→ **INSTRUCTIONS FOR THE TASK**: Below are entries; copy exactly the lines from the one with "ATOM 135 N N" through the one with "ATOM 137 C C", both included, and leave out the rest.

[Excerpts from a dataset]
○ ○ ○ ○ ○ ○ ○

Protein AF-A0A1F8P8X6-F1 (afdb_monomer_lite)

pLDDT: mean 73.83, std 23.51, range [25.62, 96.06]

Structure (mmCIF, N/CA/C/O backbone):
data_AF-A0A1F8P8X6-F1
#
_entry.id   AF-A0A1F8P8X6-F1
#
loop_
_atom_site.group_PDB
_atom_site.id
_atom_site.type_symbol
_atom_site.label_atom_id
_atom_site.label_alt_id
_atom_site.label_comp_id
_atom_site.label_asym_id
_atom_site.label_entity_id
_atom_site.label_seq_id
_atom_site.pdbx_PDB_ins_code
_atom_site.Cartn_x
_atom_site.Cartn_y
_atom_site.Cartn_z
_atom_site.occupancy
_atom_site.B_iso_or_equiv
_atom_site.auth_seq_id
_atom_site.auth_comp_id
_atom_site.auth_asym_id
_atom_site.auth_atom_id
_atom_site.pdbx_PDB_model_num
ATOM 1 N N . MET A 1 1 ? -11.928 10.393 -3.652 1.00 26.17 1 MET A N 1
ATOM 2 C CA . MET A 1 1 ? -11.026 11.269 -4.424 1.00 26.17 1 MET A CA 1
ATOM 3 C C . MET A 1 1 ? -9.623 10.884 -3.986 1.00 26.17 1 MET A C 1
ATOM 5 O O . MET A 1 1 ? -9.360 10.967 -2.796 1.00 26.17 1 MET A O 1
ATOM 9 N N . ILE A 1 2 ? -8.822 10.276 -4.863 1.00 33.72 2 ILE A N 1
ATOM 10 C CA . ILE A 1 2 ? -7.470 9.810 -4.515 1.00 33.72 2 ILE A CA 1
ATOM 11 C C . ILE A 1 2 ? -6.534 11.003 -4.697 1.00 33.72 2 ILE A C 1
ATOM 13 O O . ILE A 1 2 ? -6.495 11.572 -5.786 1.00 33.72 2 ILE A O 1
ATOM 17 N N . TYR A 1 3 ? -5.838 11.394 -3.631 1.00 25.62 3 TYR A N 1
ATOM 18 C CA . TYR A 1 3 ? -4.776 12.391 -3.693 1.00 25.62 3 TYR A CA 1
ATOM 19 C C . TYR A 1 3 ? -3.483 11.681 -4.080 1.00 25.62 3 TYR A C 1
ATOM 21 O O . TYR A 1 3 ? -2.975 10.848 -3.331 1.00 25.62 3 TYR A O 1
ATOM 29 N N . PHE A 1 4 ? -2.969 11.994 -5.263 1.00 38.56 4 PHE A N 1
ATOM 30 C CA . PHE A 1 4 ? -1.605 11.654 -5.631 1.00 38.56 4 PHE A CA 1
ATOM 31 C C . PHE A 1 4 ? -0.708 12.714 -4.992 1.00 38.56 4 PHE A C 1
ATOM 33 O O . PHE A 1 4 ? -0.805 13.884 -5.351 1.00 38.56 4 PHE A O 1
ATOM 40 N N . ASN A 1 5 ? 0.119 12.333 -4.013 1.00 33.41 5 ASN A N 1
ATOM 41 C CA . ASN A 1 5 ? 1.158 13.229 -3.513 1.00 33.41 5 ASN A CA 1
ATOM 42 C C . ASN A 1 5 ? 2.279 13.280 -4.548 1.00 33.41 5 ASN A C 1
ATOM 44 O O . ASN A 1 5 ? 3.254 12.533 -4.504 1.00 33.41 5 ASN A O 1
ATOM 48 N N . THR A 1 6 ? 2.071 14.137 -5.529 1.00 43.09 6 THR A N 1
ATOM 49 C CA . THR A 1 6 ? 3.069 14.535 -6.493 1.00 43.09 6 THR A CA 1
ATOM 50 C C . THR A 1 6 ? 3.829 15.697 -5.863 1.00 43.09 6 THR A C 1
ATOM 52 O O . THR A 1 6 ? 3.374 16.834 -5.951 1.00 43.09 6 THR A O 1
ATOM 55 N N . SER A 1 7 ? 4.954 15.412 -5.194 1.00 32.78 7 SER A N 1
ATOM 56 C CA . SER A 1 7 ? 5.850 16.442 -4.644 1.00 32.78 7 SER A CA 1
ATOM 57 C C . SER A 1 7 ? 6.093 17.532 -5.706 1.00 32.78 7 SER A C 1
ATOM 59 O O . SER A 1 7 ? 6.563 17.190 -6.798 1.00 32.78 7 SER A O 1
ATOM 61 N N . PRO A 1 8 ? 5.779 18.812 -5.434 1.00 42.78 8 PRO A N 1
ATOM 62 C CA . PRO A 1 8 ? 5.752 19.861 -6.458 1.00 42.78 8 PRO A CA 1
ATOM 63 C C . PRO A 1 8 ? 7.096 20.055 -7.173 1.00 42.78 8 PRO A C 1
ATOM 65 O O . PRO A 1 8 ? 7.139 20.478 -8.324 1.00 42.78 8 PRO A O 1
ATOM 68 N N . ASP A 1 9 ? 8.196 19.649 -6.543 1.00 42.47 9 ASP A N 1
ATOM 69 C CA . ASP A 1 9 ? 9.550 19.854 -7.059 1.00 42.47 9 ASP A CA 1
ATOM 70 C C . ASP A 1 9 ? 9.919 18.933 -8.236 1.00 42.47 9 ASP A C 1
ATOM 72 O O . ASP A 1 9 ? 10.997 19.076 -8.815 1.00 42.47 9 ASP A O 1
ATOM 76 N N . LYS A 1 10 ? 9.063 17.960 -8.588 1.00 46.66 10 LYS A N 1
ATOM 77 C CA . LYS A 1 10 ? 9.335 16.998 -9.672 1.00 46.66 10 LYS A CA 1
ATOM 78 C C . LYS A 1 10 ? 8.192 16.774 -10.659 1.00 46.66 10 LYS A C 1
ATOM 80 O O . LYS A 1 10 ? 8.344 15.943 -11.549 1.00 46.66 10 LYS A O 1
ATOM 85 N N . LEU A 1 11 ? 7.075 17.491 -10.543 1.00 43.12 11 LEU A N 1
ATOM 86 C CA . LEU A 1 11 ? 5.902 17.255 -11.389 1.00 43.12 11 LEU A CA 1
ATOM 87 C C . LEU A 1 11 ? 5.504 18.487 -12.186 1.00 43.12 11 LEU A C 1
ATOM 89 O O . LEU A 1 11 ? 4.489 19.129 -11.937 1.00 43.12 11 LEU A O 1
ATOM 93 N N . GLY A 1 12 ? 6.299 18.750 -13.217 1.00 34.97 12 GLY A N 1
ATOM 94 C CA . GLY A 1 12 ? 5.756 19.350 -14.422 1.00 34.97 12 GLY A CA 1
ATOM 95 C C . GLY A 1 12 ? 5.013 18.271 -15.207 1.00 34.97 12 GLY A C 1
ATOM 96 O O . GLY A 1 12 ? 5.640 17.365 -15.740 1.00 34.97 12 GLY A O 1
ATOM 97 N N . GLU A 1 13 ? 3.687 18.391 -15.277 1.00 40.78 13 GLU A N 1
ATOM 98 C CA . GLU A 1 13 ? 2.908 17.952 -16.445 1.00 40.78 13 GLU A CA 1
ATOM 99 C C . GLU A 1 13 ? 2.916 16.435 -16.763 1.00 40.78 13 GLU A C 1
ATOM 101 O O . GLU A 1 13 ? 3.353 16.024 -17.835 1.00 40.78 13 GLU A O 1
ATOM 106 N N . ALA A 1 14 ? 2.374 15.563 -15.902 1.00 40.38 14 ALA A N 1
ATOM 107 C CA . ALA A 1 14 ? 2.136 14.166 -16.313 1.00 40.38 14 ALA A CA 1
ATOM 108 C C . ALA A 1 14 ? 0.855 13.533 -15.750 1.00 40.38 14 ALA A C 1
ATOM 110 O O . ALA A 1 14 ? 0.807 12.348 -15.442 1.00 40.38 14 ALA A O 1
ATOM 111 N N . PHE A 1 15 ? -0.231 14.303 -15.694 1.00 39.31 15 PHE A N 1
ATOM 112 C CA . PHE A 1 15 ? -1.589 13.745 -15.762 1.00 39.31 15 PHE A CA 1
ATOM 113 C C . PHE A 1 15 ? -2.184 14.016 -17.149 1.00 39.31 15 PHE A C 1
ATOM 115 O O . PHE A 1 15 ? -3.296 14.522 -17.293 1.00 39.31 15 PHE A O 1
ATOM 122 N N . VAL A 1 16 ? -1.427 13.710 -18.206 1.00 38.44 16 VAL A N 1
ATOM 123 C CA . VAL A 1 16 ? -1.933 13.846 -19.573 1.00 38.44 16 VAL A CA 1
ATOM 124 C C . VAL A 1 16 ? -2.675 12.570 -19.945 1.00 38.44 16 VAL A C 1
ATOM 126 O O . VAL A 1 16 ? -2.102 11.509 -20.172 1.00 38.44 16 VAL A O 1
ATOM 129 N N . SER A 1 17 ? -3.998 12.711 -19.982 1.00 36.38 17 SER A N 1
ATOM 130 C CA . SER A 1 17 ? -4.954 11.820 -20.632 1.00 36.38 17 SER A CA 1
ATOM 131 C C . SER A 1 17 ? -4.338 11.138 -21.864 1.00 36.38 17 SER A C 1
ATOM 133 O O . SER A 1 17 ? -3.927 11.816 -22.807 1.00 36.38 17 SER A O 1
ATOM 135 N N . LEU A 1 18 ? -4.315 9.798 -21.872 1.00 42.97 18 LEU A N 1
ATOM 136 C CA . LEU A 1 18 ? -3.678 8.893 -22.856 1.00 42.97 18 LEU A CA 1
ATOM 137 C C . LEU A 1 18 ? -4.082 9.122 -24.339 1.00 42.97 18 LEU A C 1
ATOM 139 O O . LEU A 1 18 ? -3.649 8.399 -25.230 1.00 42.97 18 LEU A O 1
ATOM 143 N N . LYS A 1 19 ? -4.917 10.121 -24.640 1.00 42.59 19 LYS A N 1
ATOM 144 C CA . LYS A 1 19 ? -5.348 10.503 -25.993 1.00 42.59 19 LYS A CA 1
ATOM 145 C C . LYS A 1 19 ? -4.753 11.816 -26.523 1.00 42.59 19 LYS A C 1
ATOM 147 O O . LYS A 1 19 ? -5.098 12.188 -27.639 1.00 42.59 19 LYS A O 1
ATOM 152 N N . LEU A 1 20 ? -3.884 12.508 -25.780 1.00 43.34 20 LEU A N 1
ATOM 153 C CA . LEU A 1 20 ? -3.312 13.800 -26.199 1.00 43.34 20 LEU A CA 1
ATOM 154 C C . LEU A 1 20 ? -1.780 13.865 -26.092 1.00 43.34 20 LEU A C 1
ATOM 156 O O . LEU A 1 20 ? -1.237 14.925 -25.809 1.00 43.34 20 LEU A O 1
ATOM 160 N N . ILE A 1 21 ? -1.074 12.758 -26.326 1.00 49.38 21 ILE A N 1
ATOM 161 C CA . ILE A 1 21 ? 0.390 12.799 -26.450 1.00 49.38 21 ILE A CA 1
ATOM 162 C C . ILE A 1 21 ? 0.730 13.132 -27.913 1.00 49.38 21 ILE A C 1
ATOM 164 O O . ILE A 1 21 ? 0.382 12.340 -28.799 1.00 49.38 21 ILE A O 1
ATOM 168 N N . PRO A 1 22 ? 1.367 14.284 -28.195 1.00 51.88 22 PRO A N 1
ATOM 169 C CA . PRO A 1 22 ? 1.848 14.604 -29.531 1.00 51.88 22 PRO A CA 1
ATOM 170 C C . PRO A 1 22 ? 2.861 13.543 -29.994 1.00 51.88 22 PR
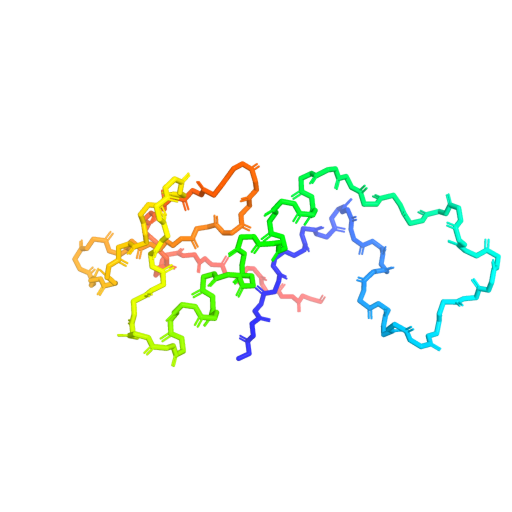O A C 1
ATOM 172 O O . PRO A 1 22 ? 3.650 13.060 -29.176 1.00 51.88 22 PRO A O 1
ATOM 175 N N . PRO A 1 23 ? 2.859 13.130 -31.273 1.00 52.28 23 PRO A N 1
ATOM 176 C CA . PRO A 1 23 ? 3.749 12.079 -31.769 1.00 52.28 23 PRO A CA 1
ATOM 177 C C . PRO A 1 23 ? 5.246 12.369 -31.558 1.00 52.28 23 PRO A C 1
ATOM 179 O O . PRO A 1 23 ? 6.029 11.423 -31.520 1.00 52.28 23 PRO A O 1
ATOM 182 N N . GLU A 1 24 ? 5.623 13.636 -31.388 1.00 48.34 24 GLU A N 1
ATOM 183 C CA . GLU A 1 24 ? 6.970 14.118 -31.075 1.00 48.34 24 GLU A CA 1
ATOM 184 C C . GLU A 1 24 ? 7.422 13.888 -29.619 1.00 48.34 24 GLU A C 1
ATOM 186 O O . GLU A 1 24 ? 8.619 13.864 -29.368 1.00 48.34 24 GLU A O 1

○ ○ ○ ○ ○ ○ ○

→ **PROBLEM SOLUTION**:
ATOM 135 N N . LEU A 1 18 ? -4.315 9.798 -21.872 1.00 42.97 18 LEU A N 1
ATOM 136 C CA . LEU A 1 18 ? -3.678 8.893 -22.856 1.00 42.97 18 LEU A CA 1
ATOM 137 C C . LEU A 1 18 ? -4.082 9.122 -24.339 1.00 42.97 18 LEU A C 1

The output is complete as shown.